(TO DO): In the following listing, find the lines containing "bounding" and report them.

(RAW DATA):
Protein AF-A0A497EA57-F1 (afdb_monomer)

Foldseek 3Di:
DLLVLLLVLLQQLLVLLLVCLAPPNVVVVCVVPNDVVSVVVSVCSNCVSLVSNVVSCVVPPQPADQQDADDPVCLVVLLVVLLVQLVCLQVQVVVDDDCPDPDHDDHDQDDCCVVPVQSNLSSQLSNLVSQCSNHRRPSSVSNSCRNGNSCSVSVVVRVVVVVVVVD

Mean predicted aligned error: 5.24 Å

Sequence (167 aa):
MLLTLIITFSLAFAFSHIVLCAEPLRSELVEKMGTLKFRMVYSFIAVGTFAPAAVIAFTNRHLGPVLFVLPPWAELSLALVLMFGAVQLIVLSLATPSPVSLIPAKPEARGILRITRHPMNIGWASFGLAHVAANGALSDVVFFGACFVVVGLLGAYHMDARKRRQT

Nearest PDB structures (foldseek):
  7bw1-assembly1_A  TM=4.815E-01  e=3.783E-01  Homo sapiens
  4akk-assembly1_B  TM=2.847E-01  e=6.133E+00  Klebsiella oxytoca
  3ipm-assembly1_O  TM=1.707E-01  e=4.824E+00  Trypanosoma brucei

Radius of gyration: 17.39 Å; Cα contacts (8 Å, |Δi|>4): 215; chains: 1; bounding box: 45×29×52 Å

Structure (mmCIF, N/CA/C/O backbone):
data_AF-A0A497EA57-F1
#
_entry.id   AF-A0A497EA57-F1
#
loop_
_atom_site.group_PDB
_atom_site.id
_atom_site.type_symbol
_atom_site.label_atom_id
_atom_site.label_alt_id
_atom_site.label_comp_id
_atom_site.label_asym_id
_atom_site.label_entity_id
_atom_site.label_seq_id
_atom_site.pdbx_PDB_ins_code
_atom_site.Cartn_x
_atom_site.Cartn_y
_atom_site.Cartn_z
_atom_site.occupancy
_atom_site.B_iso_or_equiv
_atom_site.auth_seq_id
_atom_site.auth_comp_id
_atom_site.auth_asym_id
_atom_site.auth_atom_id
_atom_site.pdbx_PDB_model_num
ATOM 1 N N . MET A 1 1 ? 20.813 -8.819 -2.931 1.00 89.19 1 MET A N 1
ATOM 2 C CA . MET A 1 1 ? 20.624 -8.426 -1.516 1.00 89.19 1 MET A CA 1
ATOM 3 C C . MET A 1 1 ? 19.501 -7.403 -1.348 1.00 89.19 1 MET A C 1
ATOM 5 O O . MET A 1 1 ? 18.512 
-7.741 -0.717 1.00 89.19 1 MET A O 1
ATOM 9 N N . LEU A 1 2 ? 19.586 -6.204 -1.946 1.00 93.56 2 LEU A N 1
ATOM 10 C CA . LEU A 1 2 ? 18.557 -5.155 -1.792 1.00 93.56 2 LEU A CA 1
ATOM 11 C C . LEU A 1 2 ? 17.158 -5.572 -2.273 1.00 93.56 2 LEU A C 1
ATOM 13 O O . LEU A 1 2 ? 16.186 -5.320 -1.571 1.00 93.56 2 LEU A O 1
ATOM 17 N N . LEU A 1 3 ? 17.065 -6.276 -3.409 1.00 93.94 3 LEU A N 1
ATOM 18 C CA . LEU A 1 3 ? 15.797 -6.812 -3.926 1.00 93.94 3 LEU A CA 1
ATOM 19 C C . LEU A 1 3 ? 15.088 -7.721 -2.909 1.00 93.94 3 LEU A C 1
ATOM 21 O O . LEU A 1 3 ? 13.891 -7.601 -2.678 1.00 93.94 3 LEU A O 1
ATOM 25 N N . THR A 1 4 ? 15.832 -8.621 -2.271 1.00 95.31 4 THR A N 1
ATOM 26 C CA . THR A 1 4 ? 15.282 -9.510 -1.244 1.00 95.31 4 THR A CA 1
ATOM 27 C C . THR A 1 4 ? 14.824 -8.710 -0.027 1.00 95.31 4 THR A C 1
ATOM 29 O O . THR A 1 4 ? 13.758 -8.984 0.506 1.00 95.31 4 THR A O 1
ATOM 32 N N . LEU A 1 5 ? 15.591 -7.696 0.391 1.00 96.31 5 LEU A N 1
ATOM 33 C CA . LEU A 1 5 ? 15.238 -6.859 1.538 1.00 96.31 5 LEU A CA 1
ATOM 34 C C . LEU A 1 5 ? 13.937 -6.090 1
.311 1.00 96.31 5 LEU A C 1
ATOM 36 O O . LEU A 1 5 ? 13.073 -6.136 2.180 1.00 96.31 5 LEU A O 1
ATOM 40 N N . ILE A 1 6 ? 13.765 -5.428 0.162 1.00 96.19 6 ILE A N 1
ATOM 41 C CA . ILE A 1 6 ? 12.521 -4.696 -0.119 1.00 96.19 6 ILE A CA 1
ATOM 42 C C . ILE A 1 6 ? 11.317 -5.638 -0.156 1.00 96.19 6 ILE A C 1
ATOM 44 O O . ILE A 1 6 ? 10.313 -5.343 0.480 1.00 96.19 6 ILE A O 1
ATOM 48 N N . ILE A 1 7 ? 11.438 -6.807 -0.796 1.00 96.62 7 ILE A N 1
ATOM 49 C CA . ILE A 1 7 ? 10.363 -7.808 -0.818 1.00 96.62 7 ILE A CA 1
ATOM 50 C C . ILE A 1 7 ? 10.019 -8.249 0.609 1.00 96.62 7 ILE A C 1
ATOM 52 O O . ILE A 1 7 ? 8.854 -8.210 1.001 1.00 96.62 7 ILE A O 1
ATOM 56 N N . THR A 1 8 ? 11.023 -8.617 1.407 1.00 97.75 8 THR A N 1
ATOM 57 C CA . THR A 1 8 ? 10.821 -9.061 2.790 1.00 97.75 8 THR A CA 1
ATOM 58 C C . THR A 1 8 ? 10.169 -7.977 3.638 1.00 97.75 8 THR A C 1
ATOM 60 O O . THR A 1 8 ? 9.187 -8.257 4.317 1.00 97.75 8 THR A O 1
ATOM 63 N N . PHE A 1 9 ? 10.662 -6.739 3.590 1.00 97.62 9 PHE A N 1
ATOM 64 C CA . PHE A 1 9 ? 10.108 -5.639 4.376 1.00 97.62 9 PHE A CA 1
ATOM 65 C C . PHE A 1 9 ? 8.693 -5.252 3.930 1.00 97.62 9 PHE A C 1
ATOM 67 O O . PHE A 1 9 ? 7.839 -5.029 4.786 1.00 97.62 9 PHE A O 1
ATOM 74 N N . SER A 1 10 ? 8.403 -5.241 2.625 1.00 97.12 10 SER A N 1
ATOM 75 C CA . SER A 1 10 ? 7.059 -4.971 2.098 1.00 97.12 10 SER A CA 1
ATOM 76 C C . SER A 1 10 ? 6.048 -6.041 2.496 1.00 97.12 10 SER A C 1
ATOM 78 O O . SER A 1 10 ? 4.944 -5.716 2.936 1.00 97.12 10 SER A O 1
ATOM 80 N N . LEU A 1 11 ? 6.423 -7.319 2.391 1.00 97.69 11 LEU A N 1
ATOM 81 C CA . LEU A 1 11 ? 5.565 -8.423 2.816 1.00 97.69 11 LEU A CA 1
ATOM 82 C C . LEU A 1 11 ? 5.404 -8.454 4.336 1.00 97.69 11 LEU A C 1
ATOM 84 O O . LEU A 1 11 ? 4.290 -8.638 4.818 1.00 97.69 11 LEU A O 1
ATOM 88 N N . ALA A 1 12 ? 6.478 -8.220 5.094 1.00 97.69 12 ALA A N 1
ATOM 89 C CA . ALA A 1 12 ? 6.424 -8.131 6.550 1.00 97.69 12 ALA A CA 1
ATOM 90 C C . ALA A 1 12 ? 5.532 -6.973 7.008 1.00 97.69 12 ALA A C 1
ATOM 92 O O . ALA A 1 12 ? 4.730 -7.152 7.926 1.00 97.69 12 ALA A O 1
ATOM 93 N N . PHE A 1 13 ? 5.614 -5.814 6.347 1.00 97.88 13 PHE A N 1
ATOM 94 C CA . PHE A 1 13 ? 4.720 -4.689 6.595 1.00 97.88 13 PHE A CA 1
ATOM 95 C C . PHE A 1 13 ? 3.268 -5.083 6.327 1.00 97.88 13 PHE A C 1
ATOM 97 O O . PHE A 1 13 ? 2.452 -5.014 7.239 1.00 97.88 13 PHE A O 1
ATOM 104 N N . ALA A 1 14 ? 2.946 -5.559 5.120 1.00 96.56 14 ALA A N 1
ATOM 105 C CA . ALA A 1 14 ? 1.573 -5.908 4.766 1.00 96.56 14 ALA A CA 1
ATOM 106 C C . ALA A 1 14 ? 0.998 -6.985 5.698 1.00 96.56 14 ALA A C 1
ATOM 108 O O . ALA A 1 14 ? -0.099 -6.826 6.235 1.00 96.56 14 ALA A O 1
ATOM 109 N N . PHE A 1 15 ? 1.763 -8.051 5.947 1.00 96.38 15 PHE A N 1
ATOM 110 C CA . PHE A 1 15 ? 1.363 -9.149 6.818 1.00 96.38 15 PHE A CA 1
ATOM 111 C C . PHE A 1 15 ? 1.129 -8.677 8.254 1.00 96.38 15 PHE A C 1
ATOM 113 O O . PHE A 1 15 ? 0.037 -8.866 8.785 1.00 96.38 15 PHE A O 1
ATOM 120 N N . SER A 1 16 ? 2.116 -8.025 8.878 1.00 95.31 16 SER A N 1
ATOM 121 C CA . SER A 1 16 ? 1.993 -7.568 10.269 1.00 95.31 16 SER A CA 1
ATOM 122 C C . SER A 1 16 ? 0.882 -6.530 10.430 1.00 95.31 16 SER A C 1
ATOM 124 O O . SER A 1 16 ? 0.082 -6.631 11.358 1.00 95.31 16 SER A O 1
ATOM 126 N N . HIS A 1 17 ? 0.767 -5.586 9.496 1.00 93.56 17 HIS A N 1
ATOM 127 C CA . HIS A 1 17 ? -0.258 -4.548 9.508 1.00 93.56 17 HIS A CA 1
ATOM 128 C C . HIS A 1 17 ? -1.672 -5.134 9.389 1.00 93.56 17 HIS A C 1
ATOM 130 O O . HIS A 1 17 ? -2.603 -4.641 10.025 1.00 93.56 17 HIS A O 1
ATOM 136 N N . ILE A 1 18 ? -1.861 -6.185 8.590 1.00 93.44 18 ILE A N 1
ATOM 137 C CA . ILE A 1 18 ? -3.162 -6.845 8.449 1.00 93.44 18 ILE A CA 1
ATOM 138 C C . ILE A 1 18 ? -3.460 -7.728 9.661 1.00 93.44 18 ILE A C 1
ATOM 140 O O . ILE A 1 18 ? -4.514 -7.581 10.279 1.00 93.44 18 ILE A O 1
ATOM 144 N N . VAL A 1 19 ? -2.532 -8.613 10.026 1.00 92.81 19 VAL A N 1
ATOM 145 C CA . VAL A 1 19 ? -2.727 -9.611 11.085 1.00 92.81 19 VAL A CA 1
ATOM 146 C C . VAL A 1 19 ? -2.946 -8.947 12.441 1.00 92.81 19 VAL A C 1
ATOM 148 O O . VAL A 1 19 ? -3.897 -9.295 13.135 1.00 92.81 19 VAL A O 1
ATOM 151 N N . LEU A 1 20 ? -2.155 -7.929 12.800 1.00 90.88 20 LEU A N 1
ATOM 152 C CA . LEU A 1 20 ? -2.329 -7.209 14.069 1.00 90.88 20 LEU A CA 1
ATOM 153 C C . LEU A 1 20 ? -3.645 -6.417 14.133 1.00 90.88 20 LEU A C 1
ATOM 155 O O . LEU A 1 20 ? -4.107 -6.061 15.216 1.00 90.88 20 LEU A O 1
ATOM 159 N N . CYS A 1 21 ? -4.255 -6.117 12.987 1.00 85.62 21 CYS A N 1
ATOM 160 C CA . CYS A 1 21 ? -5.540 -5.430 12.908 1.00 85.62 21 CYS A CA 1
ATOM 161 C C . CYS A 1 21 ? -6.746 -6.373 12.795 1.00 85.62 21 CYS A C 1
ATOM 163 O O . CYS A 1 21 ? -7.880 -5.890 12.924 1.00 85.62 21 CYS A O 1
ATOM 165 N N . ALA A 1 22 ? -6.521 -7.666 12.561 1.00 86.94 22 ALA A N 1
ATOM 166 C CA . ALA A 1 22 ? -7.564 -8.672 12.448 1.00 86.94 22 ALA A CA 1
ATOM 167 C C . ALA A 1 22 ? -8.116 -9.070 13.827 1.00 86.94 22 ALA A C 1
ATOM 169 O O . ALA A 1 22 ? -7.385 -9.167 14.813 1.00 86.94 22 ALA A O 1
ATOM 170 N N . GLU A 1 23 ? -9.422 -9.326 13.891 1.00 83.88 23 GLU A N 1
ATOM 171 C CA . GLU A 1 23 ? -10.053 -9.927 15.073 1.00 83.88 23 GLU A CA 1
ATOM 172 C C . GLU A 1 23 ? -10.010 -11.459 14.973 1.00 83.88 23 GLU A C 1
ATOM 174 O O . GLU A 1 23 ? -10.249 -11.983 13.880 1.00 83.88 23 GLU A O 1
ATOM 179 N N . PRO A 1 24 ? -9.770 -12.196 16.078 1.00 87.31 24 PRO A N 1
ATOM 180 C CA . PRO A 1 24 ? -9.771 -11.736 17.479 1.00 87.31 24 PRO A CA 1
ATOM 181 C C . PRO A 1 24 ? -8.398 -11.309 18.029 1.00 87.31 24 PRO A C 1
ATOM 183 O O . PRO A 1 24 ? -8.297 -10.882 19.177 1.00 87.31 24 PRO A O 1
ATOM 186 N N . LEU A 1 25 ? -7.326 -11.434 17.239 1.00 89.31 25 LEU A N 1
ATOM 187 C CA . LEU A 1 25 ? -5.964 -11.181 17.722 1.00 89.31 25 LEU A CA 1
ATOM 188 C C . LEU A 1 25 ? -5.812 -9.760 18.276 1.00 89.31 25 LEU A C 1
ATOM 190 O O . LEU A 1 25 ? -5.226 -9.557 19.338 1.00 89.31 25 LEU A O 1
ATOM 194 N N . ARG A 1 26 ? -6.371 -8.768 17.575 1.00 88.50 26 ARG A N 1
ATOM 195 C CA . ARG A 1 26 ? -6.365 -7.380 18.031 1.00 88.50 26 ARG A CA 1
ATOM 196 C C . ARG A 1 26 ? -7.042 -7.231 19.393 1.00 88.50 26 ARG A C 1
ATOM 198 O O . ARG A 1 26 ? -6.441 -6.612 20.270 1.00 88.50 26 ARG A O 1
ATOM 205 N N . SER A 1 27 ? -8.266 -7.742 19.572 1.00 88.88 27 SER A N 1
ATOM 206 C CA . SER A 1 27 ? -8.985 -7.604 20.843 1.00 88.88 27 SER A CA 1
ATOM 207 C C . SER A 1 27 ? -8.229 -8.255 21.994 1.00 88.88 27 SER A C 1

* * *

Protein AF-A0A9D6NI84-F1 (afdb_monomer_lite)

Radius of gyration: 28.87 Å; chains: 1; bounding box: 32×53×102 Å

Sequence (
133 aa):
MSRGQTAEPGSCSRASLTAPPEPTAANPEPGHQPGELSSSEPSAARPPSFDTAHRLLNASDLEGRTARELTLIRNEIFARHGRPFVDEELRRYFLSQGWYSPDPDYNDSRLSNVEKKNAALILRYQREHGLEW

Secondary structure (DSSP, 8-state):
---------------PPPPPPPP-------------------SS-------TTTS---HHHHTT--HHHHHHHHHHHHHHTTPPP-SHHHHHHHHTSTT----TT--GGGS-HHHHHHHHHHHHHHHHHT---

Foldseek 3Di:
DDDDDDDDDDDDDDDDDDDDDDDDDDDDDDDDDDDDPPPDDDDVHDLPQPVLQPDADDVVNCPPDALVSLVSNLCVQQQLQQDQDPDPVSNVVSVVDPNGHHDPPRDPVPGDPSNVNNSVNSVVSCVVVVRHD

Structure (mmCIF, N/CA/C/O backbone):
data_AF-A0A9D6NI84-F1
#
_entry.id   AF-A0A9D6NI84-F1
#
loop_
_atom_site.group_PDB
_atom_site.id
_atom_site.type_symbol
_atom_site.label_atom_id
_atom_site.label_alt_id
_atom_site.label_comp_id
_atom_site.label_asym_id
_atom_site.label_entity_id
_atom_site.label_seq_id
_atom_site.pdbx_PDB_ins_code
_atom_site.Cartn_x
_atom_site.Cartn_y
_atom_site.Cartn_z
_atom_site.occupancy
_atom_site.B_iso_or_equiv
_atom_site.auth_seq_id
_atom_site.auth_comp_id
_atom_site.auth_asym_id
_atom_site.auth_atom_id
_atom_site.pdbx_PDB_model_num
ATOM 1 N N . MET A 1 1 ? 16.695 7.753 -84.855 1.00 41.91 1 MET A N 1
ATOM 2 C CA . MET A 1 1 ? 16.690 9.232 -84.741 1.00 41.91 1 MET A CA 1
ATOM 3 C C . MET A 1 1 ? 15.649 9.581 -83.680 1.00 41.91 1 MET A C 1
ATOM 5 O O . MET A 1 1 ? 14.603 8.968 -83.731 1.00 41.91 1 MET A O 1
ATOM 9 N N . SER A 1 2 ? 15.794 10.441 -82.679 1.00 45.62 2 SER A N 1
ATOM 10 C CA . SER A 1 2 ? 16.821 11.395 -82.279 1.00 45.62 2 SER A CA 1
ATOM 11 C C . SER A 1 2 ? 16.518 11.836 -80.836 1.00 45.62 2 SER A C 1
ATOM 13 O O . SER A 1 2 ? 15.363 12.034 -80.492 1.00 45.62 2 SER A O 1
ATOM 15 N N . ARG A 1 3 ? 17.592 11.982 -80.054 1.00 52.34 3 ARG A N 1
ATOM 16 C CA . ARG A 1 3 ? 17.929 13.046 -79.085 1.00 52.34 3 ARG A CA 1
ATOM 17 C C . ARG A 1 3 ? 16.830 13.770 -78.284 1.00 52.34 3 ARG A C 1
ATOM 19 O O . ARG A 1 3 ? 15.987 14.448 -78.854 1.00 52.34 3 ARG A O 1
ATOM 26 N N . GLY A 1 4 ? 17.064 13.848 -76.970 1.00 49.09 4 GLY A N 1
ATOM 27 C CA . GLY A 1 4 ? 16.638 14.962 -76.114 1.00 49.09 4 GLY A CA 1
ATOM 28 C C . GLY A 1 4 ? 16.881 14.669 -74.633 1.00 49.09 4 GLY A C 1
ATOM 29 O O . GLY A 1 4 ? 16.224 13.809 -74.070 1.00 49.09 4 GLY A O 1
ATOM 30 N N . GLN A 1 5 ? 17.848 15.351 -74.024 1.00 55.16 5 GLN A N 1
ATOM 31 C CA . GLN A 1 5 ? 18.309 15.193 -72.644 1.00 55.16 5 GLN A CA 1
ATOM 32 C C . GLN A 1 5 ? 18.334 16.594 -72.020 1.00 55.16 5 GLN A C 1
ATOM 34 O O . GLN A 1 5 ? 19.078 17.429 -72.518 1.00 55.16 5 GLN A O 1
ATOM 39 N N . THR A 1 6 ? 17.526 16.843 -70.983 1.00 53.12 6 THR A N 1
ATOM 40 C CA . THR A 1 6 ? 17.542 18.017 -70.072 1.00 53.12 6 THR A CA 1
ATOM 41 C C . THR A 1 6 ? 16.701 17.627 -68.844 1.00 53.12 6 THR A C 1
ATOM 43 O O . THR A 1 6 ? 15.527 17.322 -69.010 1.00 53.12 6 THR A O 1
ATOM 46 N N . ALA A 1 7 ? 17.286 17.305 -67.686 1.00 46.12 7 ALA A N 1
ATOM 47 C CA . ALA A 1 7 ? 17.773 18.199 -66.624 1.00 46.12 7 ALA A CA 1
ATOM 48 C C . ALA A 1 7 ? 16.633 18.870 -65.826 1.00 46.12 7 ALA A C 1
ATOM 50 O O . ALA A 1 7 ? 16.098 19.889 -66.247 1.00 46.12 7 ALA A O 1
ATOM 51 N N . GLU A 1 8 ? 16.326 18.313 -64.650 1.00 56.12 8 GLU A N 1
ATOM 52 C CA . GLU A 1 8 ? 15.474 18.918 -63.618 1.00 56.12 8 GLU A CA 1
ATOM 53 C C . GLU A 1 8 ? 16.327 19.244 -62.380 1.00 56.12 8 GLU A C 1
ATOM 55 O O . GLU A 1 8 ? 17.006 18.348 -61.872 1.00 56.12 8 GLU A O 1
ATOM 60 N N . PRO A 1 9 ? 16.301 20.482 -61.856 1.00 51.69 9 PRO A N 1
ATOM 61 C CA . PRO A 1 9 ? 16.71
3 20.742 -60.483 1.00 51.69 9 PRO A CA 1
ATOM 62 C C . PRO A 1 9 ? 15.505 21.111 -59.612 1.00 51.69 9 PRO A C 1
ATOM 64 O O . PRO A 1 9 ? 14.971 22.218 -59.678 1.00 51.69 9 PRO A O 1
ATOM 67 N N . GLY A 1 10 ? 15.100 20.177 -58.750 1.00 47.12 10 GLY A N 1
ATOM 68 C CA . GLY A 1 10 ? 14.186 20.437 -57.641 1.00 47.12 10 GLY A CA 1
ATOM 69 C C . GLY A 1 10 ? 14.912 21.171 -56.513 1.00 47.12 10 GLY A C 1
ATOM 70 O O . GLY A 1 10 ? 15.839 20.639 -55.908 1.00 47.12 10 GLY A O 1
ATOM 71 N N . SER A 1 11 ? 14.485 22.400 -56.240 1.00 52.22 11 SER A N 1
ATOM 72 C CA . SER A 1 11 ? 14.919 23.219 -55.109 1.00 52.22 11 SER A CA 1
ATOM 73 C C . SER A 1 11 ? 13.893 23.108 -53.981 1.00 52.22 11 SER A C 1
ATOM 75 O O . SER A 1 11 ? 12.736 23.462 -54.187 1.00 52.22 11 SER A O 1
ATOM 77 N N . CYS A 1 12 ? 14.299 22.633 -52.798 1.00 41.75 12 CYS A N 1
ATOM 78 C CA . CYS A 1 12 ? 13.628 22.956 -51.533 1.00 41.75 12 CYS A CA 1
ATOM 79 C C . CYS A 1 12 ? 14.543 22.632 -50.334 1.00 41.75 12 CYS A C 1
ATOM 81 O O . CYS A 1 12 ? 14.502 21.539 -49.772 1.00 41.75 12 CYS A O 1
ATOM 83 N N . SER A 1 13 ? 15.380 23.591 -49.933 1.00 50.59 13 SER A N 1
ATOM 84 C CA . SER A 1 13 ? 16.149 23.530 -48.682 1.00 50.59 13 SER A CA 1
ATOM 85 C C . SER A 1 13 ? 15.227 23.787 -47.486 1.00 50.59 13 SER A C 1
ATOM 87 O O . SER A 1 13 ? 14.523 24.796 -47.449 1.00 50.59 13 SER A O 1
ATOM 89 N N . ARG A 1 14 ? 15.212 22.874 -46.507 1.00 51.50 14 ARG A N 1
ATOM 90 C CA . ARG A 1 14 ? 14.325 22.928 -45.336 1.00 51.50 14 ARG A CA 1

(OUTPUT FOR THIS EXERCISE):
Radius of gyration: 17.39 Å; Cα contacts (8 Å, |Δi|>4): 215; chains: 1; bounding box: 45×29×52 Å
Radius of gyration: 28.87 Å; chains: 1; bounding box: 32×53×102 Å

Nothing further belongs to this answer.